## WHAT IS BEING ASKED
Retype, without pictures, the line holding "5.416 19.655 1.00 94.44 9 SER A N 1" and each line below it through the final line.

--- INPUT RECORDS Enclosed Below ---

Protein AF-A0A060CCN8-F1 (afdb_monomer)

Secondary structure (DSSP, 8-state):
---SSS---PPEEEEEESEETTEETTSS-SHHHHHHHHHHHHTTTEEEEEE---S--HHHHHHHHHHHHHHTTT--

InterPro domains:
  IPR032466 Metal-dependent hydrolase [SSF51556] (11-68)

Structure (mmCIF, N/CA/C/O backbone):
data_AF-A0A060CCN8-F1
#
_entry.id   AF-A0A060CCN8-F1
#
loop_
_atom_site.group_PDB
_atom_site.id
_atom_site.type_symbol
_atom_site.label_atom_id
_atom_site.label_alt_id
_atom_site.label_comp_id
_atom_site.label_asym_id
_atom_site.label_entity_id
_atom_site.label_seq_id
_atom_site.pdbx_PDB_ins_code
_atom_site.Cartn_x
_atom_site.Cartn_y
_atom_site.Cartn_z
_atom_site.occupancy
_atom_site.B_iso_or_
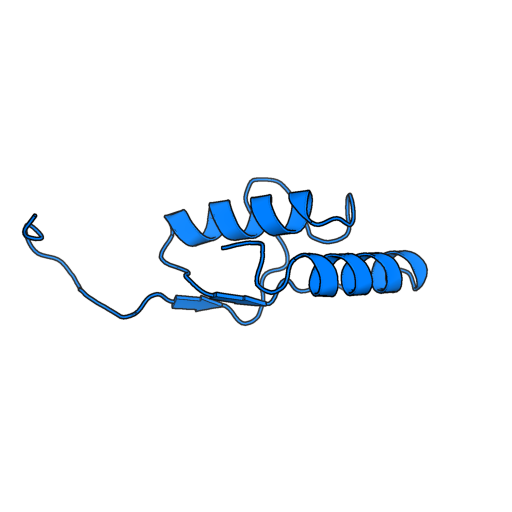equiv
_atom_site.auth_seq_id
_atom_site.auth_comp_id
_atom_site.auth_asym_id
_atom_site.auth_atom_id
_atom_site.pdbx_PDB_model_num
ATOM 1 N N . MET A 1 1 ? -24.316 2.984 17.746 1.00 54.31 1 MET A N 1
ATOM 2 C CA . MET A 1 1 ? -23.533 1.778 18.090 1.00 54.31 1 MET A CA 1
ATOM 3 C C . MET A 1 1 ? -22.539 2.194 19.165 1.00 54.31 1 MET A C 1
ATOM 5 O O . MET A 1 1 ? -21.7
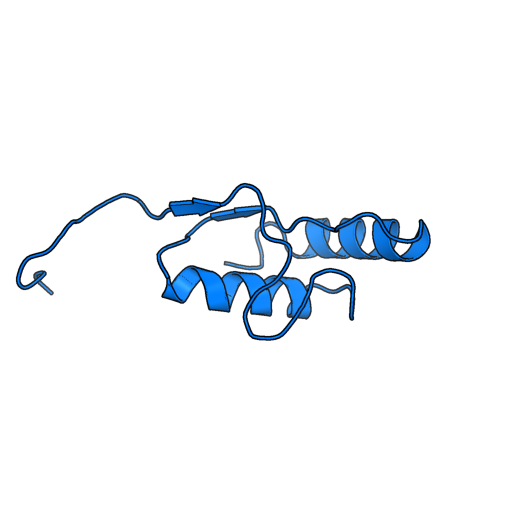95 3.131 18.922 1.00 54.31 1 MET A O 1
ATOM 9 N N . LEU A 1 2 ? -22.604 1.619 20.367 1.00 68.94 2 LEU A N 1
ATOM 10 C CA . LEU A 1 2 ? -21.683 1.930 21.470 1.00 68.94 2 LEU A CA 1
ATOM 11 C C . LEU A 1 2 ? -20.638 0.811 21.558 1.00 68.94 2 LEU A C 1
ATOM 13 O O . LEU A 1 2 ? -20.999 -0.364 21.474 1.00 68.94 2 LEU A O 1
ATOM 17 N N . LEU A 1 3 ? -19.360 1.169 21.704 1.00 82.50 3 LEU A N 1
ATOM 18 C CA . LEU A 1 3 ? -18.282 0.208 21.955 1.00 82.50 3 LEU A CA 1
ATOM 19 C C . LEU A 1 3 ? -18.542 -0.488 23.301 1.00 82.50 3 LEU A C 1
ATOM 21 O O . LEU A 1 3 ? -18.827 0.177 24.294 1.00 82.50 3 LEU A O 1
ATOM 25 N N . ARG A 1 4 ? -18.433 -1.822 23.359 1.00 87.94 4 ARG A N 1
ATOM 26 C CA . ARG A 1 4 ? -18.636 -2.620 24.591 1.00 87.94 4 ARG A CA 1
ATOM 27 C C . ARG A 1 4 ? -17.442 -2.543 25.571 1.00 87.94 4 ARG A C 1
ATOM 29 O O . ARG A 1 4 ? -17.241 -3.461 26.357 1.00 87.94 4 ARG A O 1
ATOM 36 N N . GLY A 1 5 ? -16.649 -1.471 25.509 1.00 89.12 5 GLY A N 1
ATOM 37 C CA . GLY A 1 5 ? -15.310 -1.352 26.099 1.00 89.12 5 GLY A CA 1
ATOM 38 C C . GLY A 1 5 ? -14.199 -1.387 25.039 1.00 89.12 5 GLY A C 1
ATOM 39 O O . GLY A 1 5 ? -14.468 -1.655 23.868 1.00 89.12 5 GLY A O 1
ATOM 40 N N . GLY A 1 6 ? -12.960 -1.0
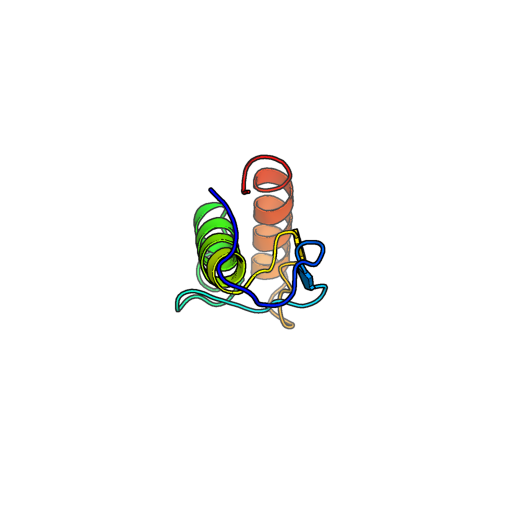90 25.446 1.00 88.88 6 GLY A N 1
ATOM 41 C CA . GLY A 1 6 ? -11.782 -1.020 24.569 1.00 88.88 6 GLY A CA 1
ATOM 42 C C . GLY A 1 6 ? -11.133 0.366 24.531 1.00 88.88 6 GLY A C 1
ATOM 43 O O . GLY A 1 6 ? -11.475 1.244 25.322 1.00 88.88 6 GLY A O 1
ATOM 44 N N . VAL A 1 7 ? -10.186 0.549 23.610 1.00 91.69 7 VAL A N 1
ATOM 45 C CA . VAL A 1 7 ? -9.523 1.836 23.361 1.00 91.69 7 VAL A CA 1
ATOM 46 C C . VAL A 1 7 ? -10.127 2.463 22.112 1.00 91.69 7 VAL A C 1
ATOM 48 O O . VAL A 1 7 ? -10.194 1.824 21.065 1.00 91.69 7 VAL A O 1
ATOM 51 N N . LEU A 1 8 ? -10.555 3.718 22.232 1.00 92.62 8 LEU A N 1
ATOM 52 C CA . LEU A 1 8 ? -10.845 4.573 21.090 1.00 92.62 8 LEU A CA 1
ATOM 53 C C . LEU A 1 8 ? -9.631 5.472 20.856 1.00 92.62 8 LEU A C 1
ATOM 55 O O . LEU A 1 8 ? -9.223 6.208 21.753 1.00 92.62 8 LEU A O 1
ATOM 59 N N . SER A 1 9 ? -9.074
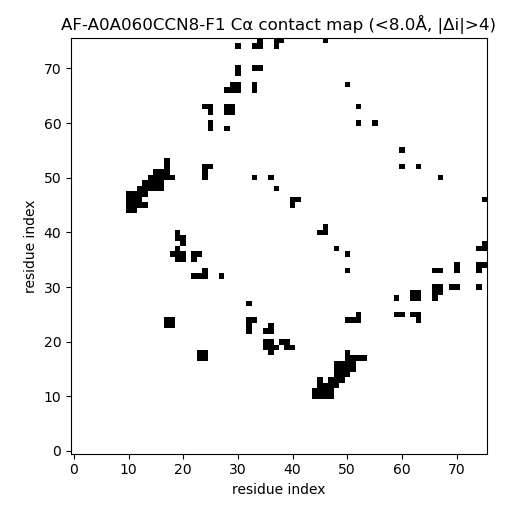 5.416 19.655 1.00 94.44 9 SER A N 1
ATOM 60 C CA . SER A 1 9 ? -7.965 6.258 19.214 1.00 94.44 9 SER A CA 1
ATOM 61 C C . SER A 1 9 ? -8.267 6.838 17.831 1.00 94.44 9 SER A C 1
ATOM 63 O O . SER A 1 9 ? -9.166 6.346 17.142 1.00 94.44 9 SER A O 1
ATOM 65 N N . PRO A 1 10 ? -7.510 7.852 17.382 1.00 96.31 10 PRO A N 1
ATOM 66 C CA . PRO A 1 10 ? -7.394 8.137 15.958 1.00 96.31 10 PRO A CA 1
ATOM 67 C C . PRO A 1 10 ? -6.955 6.884 15.187 1.00 96.31 10 PRO A C 1
ATOM 69 O O . PRO A 1 10 ? -6.300 6.002 15.755 1.00 96.31 10 PRO A O 1
ATOM 72 N N . GLY A 1 11 ? -7.301 6.819 13.900 1.00 95.88 11 GLY A N 1
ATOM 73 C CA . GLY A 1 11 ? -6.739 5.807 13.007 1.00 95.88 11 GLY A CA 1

--- End of Enclosed INPUT RECORDS ---

## RESPONSE TO THE TASK
 5.416 19.655 1.00 94.44 9 SER A N 1
ATOM 60 C CA . SER A 1 9 ? -7.965 6.258 19.214 1.00 94.44 9 SER A CA 1
ATOM 61 C C . SER A 1 9 ? -8.267 6.838 17.831 1.00 94.44 9 SER A C 1
ATOM 63 O O . SER A 1 9 ? -9.166 6.346 17.142 1.00 94.44 9 SER A O 1
ATOM 65 N N . PRO A 1 10 ? -7.510 7.852 17.382 1.00 96.31 10 PRO A N 1
ATOM 66 C CA . PRO A 1 10 ? -7.394 8.137 15.958 1.00 96.31 10 PRO A CA 1
ATOM 67 C C . PRO A 1 10 ? -6.955 6.884 15.187 1.00 96.31 10 PRO A C 1
ATOM 69 O O . PRO A 1 10 ? -6.300 6.002 15.755 1.00 96.31 10 PRO A O 1
ATOM 72 N N . GLY A 1 11 ? -7.301 6.819 13.900 1.00 95.88 11 GLY A N 1
ATOM 73 C CA . GLY A 1 11 ? -6.739 5.807 13.007 1.00 95.88 11 GLY A CA 1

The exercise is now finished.